** Opening Material to process block **

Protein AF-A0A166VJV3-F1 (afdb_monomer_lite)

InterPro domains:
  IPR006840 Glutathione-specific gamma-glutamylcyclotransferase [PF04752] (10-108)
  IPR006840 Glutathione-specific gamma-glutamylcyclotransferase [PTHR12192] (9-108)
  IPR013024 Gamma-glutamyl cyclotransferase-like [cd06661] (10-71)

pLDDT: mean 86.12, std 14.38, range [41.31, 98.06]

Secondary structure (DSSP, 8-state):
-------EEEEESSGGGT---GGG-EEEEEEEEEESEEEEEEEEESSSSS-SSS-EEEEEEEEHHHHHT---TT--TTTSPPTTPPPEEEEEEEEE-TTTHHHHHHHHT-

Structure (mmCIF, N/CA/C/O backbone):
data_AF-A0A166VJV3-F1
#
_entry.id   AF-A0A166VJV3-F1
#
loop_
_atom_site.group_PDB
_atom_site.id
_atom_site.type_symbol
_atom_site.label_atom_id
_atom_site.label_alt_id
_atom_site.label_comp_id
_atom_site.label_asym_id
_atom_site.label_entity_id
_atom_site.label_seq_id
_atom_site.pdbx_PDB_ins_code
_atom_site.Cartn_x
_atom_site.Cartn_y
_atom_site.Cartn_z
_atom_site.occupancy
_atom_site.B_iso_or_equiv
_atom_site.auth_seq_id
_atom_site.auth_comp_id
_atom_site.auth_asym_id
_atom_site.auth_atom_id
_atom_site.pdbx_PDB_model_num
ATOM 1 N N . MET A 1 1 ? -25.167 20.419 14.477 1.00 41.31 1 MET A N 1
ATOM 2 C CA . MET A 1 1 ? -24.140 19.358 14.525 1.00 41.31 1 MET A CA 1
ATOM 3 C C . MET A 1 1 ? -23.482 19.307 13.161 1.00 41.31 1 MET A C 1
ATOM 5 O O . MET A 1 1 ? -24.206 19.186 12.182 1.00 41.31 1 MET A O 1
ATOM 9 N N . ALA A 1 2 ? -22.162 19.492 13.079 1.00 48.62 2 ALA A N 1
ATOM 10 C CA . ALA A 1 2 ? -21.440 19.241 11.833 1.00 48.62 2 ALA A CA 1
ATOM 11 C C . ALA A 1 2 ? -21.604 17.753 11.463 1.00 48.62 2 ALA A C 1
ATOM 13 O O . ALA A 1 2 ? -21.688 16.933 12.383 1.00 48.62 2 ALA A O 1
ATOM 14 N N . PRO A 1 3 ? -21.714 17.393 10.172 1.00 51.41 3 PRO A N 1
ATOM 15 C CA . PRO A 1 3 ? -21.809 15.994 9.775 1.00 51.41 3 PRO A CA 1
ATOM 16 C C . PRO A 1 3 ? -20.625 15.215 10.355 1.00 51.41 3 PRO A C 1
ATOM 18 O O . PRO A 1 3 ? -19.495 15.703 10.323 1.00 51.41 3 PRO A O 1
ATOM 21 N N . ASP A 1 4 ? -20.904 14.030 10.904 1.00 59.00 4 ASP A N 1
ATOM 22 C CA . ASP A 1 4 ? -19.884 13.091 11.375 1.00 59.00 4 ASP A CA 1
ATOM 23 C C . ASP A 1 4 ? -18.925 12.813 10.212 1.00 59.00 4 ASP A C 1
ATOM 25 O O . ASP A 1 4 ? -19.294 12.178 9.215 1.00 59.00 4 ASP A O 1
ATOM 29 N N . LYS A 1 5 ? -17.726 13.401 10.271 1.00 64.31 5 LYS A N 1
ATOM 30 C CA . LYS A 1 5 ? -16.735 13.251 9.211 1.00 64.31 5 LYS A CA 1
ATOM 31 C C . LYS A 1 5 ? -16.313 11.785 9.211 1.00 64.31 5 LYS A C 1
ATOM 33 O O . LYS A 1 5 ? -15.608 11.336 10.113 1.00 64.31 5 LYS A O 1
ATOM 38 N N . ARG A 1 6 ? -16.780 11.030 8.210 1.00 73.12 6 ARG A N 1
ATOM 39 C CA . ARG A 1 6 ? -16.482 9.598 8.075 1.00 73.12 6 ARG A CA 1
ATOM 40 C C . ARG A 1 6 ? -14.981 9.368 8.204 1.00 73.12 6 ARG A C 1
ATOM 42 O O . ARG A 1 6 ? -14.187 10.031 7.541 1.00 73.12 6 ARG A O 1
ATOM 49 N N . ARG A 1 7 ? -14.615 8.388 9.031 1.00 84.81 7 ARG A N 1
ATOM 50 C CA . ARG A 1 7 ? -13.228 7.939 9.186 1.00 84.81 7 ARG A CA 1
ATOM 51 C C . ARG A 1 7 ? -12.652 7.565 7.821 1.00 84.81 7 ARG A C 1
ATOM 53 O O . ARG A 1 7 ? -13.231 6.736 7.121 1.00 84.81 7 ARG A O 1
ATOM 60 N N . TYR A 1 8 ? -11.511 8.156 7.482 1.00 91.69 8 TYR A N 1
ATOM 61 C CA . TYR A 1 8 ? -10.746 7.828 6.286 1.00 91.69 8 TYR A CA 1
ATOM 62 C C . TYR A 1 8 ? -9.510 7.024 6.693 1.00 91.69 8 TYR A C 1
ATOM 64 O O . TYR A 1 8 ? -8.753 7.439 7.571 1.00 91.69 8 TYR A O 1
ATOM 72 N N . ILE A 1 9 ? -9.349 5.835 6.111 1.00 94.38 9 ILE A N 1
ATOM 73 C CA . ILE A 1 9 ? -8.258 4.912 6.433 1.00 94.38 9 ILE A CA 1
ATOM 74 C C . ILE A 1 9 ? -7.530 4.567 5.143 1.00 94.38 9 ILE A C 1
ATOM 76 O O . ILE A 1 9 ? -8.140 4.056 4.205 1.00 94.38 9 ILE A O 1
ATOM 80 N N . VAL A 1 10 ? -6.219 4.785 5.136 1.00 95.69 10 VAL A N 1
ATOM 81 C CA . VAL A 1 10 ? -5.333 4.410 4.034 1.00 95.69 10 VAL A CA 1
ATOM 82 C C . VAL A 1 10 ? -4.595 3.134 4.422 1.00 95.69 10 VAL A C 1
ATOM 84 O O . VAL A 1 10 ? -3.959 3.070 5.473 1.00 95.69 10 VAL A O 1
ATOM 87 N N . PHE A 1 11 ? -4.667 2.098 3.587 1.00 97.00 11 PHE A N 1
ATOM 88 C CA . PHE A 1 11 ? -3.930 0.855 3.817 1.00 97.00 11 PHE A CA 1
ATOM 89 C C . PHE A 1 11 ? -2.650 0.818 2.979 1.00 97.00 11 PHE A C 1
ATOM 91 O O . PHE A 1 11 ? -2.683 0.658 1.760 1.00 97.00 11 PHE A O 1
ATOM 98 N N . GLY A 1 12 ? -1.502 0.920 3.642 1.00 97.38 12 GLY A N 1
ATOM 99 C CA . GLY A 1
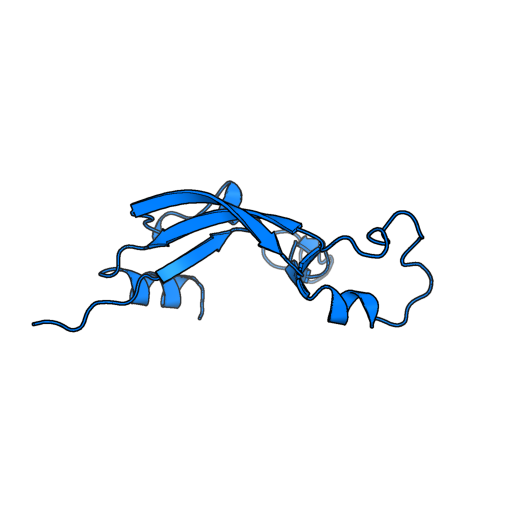 12 ? -0.195 0.767 3.023 1.00 97.38 12 GLY A CA 1
ATOM 100 C C . GLY A 1 12 ? 0.148 -0.704 2.799 1.00 97.38 12 GLY A C 1
ATOM 101 O O . GLY A 1 12 ? 0.342 -1.454 3.754 1.00 97.38 12 GLY A O 1
ATOM 102 N N . TYR A 1 13 ? 0.284 -1.110 1.535 1.00 97.25 13 TYR A N 1
ATOM 103 C CA . TYR A 1 13 ? 0.714 -2.460 1.140 1.00 97.25 13 TYR A CA 1
ATOM 104 C C . TYR A 1 13 ? 2.083 -2.494 0.437 1.00 97.25 13 TYR A C 1
ATOM 106 O O . TYR A 1 13 ? 2.576 -3.580 0.128 1.00 97.25 13 TYR A O 1
ATOM 114 N N . GLY A 1 14 ? 2.696 -1.334 0.188 1.00 96.31 14 GLY A N 1
ATOM 115 C CA . GLY A 1 14 ? 3.980 -1.172 -0.501 1.00 96.31 14 GLY A CA 1
ATOM 116 C C . GLY A 1 14 ? 4.904 -0.198 0.225 1.00 96.31 14 GLY A C 1
ATOM 117 O O . GLY A 1 14 ? 5.132 -0.353 1.422 1.00 96.31 14 GLY A O 1
ATOM 118 N N . SER A 1 15 ? 5.423 0.806 -0.488 1.00 95.12 15 SER A N 1
ATOM 119 C CA . SER A 1 15 ? 6.328 1.827 0.070 1.00 95.12 15 SER A CA 1
ATOM 120 C C . SER A 1 15 ? 5.769 2.507 1.315 1.00 95.12 15 SER A C 1
ATOM 122 O O . SER A 1 15 ? 6.516 2.708 2.267 1.00 95.12 15 SER A O 1
ATOM 124 N N . LEU A 1 16 ? 4.456 2.760 1.350 1.00 95.12 16 LEU A N 1
ATOM 125 C CA . LEU A 1 16 ? 3.785 3.383 2.492 1.00 95.12 16 LEU A CA 1
ATOM 126 C C . LEU A 1 16 ? 4.031 2.653 3.820 1.00 95.12 16 LEU A C 1
ATOM 128 O O . LEU A 1 16 ? 3.999 3.306 4.847 1.00 95.12 16 LEU A O 1
ATOM 132 N N . ILE A 1 17 ? 4.335 1.346 3.819 1.00 96.38 17 ILE A N 1
ATOM 133 C CA . ILE A 1 17 ? 4.646 0.592 5.048 1.00 96.38 17 ILE A CA 1
ATOM 134 C C . ILE A 1 17 ? 5.883 1.154 5.768 1.00 96.38 17 ILE A C 1
ATOM 136 O O . ILE A 1 17 ? 5.908 1.177 6.995 1.00 96.38 17 ILE A O 1
ATOM 140 N N . TYR A 1 18 ? 6.915 1.570 5.026 1.00 93.38 18 TYR A N 1
ATOM 141 C CA . TYR A 1 18 ? 8.186 2.046 5.595 1.00 93.38 18 TYR A CA 1
ATOM 142 C C . TYR A 1 18 ? 8.466 3.527 5.308 1.00 93.38 18 TYR A C 1
ATOM 144 O O . TYR A 1 18 ? 9.331 4.121 5.943 1.00 93.38 18 TYR A O 1
ATOM 152 N N . ASN A 1 19 ? 7.760 4.117 4.345 1.00 91.75 19 ASN A N 1
ATOM 153 C CA . ASN A 1 19 ? 7.877 5.515 3.959 1.00 91.75 19 ASN A CA 1
ATOM 154 C C . ASN A 1 19 ? 6.488 6.082 3.603 1.00 91.75 19 ASN A C 1
ATOM 156 O O . ASN A 1 19 ? 6.165 6.194 2.418 1.00 91.75 19 ASN A O 1
ATOM 160 N N . PRO A 1 20 ? 5.647 6.399 4.605 1.00 86.19 20 PRO A N 1
ATOM 161 C CA . PRO A 1 20 ? 4.284 6.892 4.394 1.00 86.19 20 PRO A CA 1
ATOM 162 C C . PRO A 1 20 ? 4.202 8.277 3.729 1.00 86.19 20 PRO A C 1
ATOM 164 O O . PRO A 1 20 ? 3.128 8.654 3.279 1.00 86.19 20 PRO A O 1
ATOM 167 N N . GLY A 1 21 ? 5.314 9.013 3.636 1.00 84.69 21 GLY A N 1
ATOM 168 C CA . GLY A 1 21 ? 5.323 10.404 3.180 1.00 84.69 21 GLY A CA 1
ATOM 169 C C . GLY A 1 21 ? 4.931 11.378 4.294 1.00 84.69 21 GLY A C 1
ATOM 170 O O . GLY A 1 21 ? 4.244 11.013 5.249 1.00 84.69 21 GLY A O 1
ATOM 171 N N . ALA A 1 22 ? 5.406 12.622 4.193 1.00 80.25 22 ALA A N 1
ATOM 172 C CA . ALA A 1 22 ? 5.105 13.661 5.180 1.00 80.25 22 ALA A CA 1
ATOM 173 C C . ALA A 1 22 ? 3.625 14.080 5.143 1.00 80.25 22 ALA A C 1
ATOM 175 O O . ALA A 1 22 ? 3.066 14.420 6.183 1.00 80.25 22 ALA A O 1
ATOM 176 N N . ASP A 1 23 ? 2.994 13.974 3.972 1.00 86.19 23 ASP A N 1
ATOM 177 C CA . ASP A 1 23 ? 1.647 14.487 3.719 1.00 86.19 23 ASP A CA 1
ATOM 178 C C . ASP A 1 23 ? 0.525 13.513 4.112 1.00 86.19 23 ASP A C 1
ATOM 180 O O . ASP A 1 23 ? -0.651 13.841 3.998 1.00 86.19 23 ASP A O 1
ATOM 184 N N . LEU A 1 24 ? 0.857 12.313 4.612 1.00 86.94 24 LEU A N 1
ATOM 185 C CA . LEU A 1 24 ? -0.144 11.324 5.032 1.00 86.94 24 LEU A CA 1
ATOM 186 C C . LEU A 1 24 ? -0.766 11.645 6.405 1.00 86.94 24 LEU A C 1
ATOM 188 O O . LEU A 1 24 ? -1.860 11.177 6.691 1.00 86.94 24 LEU A O 1
ATOM 192 N N . TYR A 1 25 ? -0.074 12.404 7.265 1.00 84.31 25 TYR A N 1
ATOM 193 C CA . TYR A 1 25 ? -0.535 12.865 8.591 1.00 84.31 25 TYR A CA 1
ATOM 194 C C . TYR A 1 25 ? -1.468 11.897 9.368 1.00 84.31 25 TYR A C 1
ATOM 196 O O . TYR A 1 25 ? -2.589 12.268 9.734 1.00 84.31 25 TYR A O 1
ATOM 204 N N . PRO A 1 26 ? -1
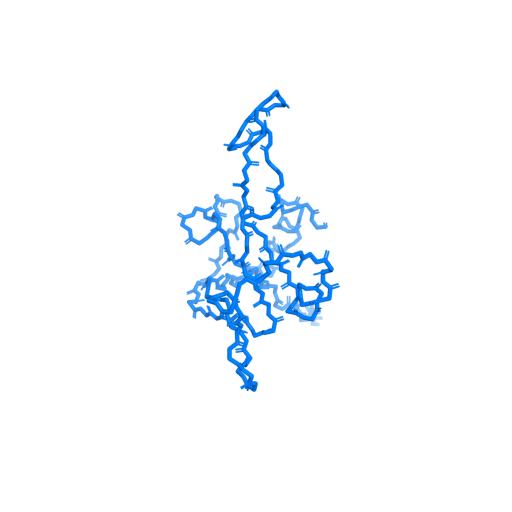.051 10.644 9.637 1.00 90.62 26 PRO A N 1
ATOM 205 C CA . PRO A 1 26 ? -1.901 9.696 10.347 1.00 90.62 26 PRO A CA 1
ATOM 206 C C . PRO A 1 26 ? -2.047 10.059 11.832 1.00 90.62 26 PRO A C 1
ATOM 208 O O . PRO A 1 26 ? -1.056 10.311 12.515 1.00 90.62 26 PRO A O 1
ATOM 211 N N . ILE A 1 27 ? -3.270 9.980 12.363 1.00 93.44 27 ILE A N 1
ATOM 212 C CA . ILE A 1 27 ? -3.533 10.023 13.813 1.00 93.44 27 ILE A CA 1
ATOM 213 C C . ILE A 1 27 ? -3.064 8.716 14.460 1.00 93.44 27 ILE A C 1
ATOM 215 O O . ILE A 1 27 ? -2.498 8.714 15.552 1.00 93.44 27 ILE A O 1
ATOM 219 N N . THR A 1 28 ? -3.302 7.582 13.794 1.00 94.38 28 THR A N 1
ATOM 220 C CA . THR A 1 28 ? -2.855 6.265 14.260 1.00 94.38 28 THR A CA 1
ATOM 221 C C . THR A 1 28 ? -2.343 5.412 13.109 1.00 94.38 28 THR A C 1
ATOM 223 O O . THR A 1 28 ? -2.773 5.554 11.965 1.00 94.38 28 THR A O 1
ATOM 226 N N . SER A 1 29 ? -1.424 4.501 13.431 1.00 95.31 29 SER A N 1
ATOM 227 C CA . SER A 1 29 ? -0.919 3.469 12.522 1.00 95.31 29 SER A CA 1
ATOM 228 C C . SER A 1 29 ? -1.087 2.109 13.191 1.00 95.31 29 SER A C 1
ATOM 230 O O . SER A 1 29 ? -0.679 1.932 14.338 1.00 95.31 29 SER A O 1
ATOM 232 N N . THR A 1 30 ? -1.724 1.153 12.522 1.00 96.94 30 THR A N 1
ATOM 233 C CA . THR A 1 30 ? -1.993 -0.179 13.084 1.00 96.94 30 THR A CA 1
ATOM 234 C C . THR A 1 30 ? -1.599 -1.270 12.088 1.00 96.94 30 THR A C 1
ATOM 236 O O . THR A 1 30 ? -2.147 -1.297 10.982 1.00 96.94 30 THR A O 1
ATOM 239 N N . PRO A 1 31 ? -0.671 -2.185 12.443 1.00 98.00 31 PRO A N 1
ATOM 240 C CA . PRO A 1 31 ? -0.374 -3.342 11.611 1.00 98.00 31 PRO A CA 1
ATOM 241 C C . PRO A 1 31 ? -1.634 -4.175 11.395 1.00 98.00 31 PRO A C 1
ATOM 243 O O . PRO A 1 31 ? -2.397 -4.427 12.327 1.00 98.00 31 PRO A O 1
ATOM 246 N N . GLY A 1 32 ? -1.850 -4.625 10.168 1.00 97.06 32 GLY A N 1
ATOM 247 C CA . GLY A 1 32 ? -3.040 -5.390 9.826 1.00 97.06 32 GLY A CA 1
ATOM 248 C C . GLY A 1 32 ? -2.888 -6.113 8.504 1.00 97.06 32 GLY A C 1
ATOM 249 O O . GLY A 1 32 ? -1.816 -6.118 7.895 1.00 97.06 32 GLY A O 1
ATOM 250 N N . TYR A 1 33 ? -3.971 -6.734 8.053 1.00 97.25 33 TYR A N 1
ATOM 251 C CA . TYR A 1 33 ? -3.975 -7.441 6.784 1.00 97.25 33 TYR A CA 1
ATOM 252 C C . TYR A 1 33 ? -5.306 -7.311 6.046 1.00 97.25 33 TYR A C 1
ATOM 254 O O . TYR A 1 33 ? -6.370 -7.206 6.656 1.00 97.25 33 TYR A O 1
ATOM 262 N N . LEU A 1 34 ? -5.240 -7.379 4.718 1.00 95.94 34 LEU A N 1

** Closing Material to process block **

Work to be completed:
Among the entries above, locate the lines containing "ATOM 243 O O" and "ATOM 247 C CA", and transcribe exactly those two lines and all lines between.

Reply to the task:
ATOM 243 O O . PRO A 1 31 ? -2.397 -4.427 12.327 1.00 98.00 31 PRO A O 1
ATOM 246 N N . GLY A 1 32 ? -1.850 -4.625 10.168 1.00 97.06 32 GLY A N 1
ATOM 247 C CA . GLY A 1 32 ? -3.040 -5.390 9.826 1.00 97.06 32 GLY A CA 1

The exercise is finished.